WHAT IS NEEDED — Only the lines from the one bearing "00 31.40 22 PHE A N 1" through the end of the entries should be output, exactly as they stand, and pictures should be skipped.

LISTED ENTRIES —
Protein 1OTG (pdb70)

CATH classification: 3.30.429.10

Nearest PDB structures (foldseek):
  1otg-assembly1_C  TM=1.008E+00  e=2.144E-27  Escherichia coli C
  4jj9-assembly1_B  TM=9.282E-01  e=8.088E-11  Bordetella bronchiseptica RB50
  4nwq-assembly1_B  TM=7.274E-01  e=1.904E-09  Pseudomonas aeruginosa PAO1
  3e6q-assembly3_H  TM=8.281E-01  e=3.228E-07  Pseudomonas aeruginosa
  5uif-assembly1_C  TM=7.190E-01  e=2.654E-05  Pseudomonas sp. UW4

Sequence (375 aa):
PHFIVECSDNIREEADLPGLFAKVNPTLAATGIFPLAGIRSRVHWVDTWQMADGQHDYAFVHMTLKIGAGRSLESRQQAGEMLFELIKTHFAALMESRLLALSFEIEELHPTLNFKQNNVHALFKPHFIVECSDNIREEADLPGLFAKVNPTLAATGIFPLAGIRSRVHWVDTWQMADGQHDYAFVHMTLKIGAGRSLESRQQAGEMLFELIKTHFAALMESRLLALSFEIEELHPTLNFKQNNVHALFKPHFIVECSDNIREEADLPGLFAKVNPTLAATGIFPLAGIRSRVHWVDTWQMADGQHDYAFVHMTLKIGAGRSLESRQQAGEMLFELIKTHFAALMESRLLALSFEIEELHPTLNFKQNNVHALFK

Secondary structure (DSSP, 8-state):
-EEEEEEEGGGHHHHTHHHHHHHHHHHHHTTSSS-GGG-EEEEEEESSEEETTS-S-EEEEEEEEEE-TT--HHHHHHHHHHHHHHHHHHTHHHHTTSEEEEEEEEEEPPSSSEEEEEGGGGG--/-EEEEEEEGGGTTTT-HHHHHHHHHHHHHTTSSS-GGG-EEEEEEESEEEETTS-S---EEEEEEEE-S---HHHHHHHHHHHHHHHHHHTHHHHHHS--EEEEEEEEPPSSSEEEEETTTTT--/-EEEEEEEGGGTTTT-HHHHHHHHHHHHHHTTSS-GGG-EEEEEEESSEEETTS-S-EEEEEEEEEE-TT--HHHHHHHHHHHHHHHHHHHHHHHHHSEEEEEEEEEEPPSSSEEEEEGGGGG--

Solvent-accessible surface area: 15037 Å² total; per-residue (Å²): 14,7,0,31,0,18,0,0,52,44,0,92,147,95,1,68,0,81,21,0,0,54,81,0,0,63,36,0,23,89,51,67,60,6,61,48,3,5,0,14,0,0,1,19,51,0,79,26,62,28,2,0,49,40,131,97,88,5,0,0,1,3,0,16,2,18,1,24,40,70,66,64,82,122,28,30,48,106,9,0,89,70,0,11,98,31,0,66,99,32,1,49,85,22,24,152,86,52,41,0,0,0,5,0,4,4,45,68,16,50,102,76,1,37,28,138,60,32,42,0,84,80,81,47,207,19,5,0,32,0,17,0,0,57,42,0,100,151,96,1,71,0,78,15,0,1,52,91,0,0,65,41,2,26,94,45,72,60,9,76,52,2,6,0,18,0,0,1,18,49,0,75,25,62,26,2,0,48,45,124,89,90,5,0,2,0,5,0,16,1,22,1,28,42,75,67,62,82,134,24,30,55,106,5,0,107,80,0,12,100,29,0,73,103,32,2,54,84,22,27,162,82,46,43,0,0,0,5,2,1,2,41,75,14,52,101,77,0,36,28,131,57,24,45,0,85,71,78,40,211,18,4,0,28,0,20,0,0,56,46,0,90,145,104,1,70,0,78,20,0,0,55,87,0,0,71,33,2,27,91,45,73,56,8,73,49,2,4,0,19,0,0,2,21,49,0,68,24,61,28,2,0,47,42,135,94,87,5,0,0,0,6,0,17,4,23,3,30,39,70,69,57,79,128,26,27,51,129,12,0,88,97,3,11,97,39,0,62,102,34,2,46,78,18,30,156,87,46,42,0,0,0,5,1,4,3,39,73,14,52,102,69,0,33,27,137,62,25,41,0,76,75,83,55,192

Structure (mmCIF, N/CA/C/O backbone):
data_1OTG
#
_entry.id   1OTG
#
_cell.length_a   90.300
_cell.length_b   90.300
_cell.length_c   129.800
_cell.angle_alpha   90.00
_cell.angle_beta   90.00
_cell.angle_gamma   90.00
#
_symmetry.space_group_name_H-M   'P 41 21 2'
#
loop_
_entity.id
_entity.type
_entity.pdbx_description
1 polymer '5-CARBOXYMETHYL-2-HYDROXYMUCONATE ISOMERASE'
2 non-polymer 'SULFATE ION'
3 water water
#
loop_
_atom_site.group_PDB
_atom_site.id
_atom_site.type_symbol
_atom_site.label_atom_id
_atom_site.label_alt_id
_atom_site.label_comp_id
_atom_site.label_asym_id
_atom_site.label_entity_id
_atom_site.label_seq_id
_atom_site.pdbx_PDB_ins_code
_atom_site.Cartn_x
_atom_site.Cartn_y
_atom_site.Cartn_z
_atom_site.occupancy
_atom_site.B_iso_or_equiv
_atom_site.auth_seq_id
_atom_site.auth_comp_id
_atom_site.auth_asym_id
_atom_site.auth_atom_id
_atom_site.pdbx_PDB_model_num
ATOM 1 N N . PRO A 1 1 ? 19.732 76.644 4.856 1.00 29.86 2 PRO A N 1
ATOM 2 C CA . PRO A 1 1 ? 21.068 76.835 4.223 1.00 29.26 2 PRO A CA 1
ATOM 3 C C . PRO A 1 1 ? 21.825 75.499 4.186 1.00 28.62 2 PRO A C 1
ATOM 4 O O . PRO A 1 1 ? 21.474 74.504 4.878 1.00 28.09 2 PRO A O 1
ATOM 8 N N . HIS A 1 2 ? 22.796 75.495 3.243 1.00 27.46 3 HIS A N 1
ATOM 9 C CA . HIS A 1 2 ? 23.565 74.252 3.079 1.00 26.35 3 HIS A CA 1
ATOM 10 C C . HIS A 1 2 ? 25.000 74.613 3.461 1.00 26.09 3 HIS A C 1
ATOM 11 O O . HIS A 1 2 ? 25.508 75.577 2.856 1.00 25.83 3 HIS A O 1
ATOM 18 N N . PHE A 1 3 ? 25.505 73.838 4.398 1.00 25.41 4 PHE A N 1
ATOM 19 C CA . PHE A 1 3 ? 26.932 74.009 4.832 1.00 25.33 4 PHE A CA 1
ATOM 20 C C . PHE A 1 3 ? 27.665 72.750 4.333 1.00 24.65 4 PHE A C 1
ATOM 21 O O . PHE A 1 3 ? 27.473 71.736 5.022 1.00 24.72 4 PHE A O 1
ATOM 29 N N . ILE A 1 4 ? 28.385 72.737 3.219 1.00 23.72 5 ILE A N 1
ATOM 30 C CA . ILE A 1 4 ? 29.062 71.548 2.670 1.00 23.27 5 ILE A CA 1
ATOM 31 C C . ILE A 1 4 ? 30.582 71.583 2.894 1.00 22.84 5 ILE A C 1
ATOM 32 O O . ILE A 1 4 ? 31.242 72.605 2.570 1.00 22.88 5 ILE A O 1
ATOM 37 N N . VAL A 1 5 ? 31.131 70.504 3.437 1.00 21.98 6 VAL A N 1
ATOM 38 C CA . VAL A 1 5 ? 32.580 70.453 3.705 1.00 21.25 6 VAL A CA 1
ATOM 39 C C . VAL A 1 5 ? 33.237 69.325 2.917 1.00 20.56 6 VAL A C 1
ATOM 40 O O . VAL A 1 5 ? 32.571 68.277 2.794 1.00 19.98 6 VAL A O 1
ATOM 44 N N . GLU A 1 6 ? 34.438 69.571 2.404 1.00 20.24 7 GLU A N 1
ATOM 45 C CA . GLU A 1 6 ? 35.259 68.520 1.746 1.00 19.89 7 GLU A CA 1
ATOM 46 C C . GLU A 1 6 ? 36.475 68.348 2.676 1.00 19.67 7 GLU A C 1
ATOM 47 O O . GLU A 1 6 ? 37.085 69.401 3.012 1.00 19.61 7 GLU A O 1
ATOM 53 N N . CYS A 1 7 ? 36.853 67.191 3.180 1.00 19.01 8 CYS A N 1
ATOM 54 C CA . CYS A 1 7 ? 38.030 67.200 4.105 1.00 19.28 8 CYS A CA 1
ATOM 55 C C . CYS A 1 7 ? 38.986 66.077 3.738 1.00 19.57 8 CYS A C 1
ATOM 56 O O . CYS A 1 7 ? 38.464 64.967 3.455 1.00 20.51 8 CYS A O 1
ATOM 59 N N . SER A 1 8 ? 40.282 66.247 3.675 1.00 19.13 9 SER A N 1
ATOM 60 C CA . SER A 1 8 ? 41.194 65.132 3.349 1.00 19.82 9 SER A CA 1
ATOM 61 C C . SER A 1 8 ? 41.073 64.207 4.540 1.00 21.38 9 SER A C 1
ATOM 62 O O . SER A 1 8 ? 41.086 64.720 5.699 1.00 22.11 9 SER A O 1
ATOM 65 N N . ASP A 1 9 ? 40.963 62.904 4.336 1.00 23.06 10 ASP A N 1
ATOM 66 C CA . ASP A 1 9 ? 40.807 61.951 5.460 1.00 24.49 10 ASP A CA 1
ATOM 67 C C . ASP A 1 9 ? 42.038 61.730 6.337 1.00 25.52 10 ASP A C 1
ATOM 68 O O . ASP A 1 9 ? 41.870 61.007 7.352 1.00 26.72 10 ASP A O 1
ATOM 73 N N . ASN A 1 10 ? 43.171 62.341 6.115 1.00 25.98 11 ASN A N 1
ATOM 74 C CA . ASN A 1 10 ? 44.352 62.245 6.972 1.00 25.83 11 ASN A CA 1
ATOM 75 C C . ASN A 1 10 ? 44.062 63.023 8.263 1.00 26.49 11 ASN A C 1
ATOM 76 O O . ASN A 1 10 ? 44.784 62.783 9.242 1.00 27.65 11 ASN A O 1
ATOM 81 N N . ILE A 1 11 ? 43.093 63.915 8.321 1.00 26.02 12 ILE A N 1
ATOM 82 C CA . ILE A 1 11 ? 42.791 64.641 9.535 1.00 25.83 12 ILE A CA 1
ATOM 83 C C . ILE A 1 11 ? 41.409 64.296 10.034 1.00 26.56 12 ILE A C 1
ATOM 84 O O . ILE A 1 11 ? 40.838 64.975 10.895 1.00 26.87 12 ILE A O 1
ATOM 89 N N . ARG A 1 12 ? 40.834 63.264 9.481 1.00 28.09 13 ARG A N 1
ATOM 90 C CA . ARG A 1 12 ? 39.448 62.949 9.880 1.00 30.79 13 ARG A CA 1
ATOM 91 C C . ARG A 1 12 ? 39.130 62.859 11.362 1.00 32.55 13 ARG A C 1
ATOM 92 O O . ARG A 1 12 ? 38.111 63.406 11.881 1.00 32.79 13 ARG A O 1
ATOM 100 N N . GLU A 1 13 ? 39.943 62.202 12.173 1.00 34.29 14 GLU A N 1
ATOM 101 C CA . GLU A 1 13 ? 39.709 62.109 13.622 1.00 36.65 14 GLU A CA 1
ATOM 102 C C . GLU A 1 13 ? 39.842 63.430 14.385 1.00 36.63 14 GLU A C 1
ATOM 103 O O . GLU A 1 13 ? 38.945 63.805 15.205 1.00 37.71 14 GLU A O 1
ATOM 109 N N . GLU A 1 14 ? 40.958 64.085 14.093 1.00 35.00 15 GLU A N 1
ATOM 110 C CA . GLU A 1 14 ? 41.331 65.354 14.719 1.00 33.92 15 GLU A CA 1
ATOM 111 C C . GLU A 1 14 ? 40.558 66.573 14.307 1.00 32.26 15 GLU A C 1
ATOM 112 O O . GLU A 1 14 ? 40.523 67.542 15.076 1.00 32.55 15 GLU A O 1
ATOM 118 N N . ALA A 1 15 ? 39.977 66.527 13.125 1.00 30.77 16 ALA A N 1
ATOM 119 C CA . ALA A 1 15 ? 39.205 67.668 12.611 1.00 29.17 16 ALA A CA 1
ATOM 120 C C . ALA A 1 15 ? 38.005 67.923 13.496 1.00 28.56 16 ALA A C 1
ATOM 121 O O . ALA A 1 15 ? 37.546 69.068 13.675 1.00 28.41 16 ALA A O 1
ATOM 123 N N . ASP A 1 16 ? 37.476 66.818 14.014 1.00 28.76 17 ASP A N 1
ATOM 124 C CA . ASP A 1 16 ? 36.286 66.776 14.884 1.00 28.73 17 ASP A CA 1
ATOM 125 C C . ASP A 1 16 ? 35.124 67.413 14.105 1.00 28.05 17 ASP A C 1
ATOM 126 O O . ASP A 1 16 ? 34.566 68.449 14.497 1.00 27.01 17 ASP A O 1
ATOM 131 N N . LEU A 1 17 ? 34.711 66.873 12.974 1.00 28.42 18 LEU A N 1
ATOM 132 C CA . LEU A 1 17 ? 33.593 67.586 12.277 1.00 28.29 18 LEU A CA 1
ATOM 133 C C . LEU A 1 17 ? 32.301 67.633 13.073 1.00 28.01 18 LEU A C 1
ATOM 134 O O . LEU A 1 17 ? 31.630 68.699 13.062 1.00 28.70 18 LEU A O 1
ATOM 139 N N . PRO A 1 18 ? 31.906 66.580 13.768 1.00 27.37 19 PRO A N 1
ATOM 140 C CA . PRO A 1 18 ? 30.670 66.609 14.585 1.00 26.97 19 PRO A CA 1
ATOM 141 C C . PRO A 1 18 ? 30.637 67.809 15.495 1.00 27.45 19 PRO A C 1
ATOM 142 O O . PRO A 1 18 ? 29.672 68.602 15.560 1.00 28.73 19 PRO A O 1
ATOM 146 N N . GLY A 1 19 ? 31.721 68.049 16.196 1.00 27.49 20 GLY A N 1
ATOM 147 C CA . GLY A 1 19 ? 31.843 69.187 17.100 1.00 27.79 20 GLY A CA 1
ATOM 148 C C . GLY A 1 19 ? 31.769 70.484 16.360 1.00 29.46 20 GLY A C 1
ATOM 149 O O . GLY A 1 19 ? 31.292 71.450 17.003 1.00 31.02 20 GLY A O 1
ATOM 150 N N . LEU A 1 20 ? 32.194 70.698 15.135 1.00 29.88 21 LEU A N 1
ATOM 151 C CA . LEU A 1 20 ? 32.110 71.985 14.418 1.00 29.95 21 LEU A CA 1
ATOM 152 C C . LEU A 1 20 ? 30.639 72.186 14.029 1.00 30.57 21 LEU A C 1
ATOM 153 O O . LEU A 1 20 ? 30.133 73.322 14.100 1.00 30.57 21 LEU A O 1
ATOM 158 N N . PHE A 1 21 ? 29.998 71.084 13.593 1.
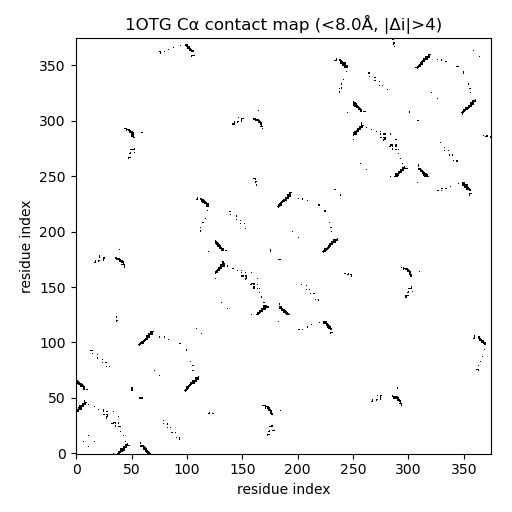00 31.40 22 PHE A N 1
ATOM 159 C CA . PHE A 1 21 ? 28.566 71.175 13.172 1.00 32.61 22 PHE A CA 1
ATOM 160 C C . PHE A 1 21 ? 27.716 71.568 14.398 1.00 33.21 22 PHE A C 1
ATOM 161 O O . PHE A 1 21 ? 26.854 72.471 14.294 1.00 33.33 22 PHE A O 1
ATOM 169 N N . ALA A 1 22 ? 28.058 70.879 15.496 1.00 33.53 23 ALA A N 1
ATOM 170 C CA . ALA A 1 22 ? 27.370 71.132 16.792 1.00 34.14 23 ALA A CA 1
ATOM 171 C C . ALA A 1 22 ? 27.379 72.606 17.124 1.00 34.74 23 ALA A C 1
ATOM 172 O O . ALA A 1 22 ? 26.410 73.069 17.749 1.00 36.41 23 ALA A O 1
ATOM 174 N N . LYS A 1 23 ? 28.397 73.343 16.719 1.00 34.69 24 LYS A N 1
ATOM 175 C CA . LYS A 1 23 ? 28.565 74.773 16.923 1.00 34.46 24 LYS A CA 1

OUTPUT FOR THIS EXERCISE —
00 31.40 22 PHE A N 1
ATOM 159 C CA . PHE A 1 21 ? 28.566 71.175 13.172 1.00 32.61 22 PHE A CA 1
ATOM 160 C C . PHE A 1 21 ? 27.716 71.568 14.398 1.00 33.21 22 PHE A C 1
ATOM 161 O O . PHE A 1 21 ? 26.854 72.471 14.294 1.00 33.33 22 PHE A O 1
ATOM 169 N N . ALA A 1 22 ? 28.058 70.879 15.496 1.00 33.53 23 ALA A N 1
ATOM 170 C CA . ALA A 1 22 ? 27.370 71.132 16.792 1.00 34.14 23 ALA A CA 1
ATOM 171 C C . ALA A 1 22 ? 27.379 72.606 17.124 1.00 34.74 23 ALA A C 1
ATOM 172 O O . ALA A 1 22 ? 26.410 73.069 17.749 1.00 36.41 23 ALA A O 1
ATOM 174 N N . LYS A 1 23 ? 28.397 73.343 16.719 1.00 34.69 24 LYS A N 1
ATOM 175 C CA . LYS A 1 23 ? 28.565 74.773 16.923 1.00 34.46 24 LYS A CA 1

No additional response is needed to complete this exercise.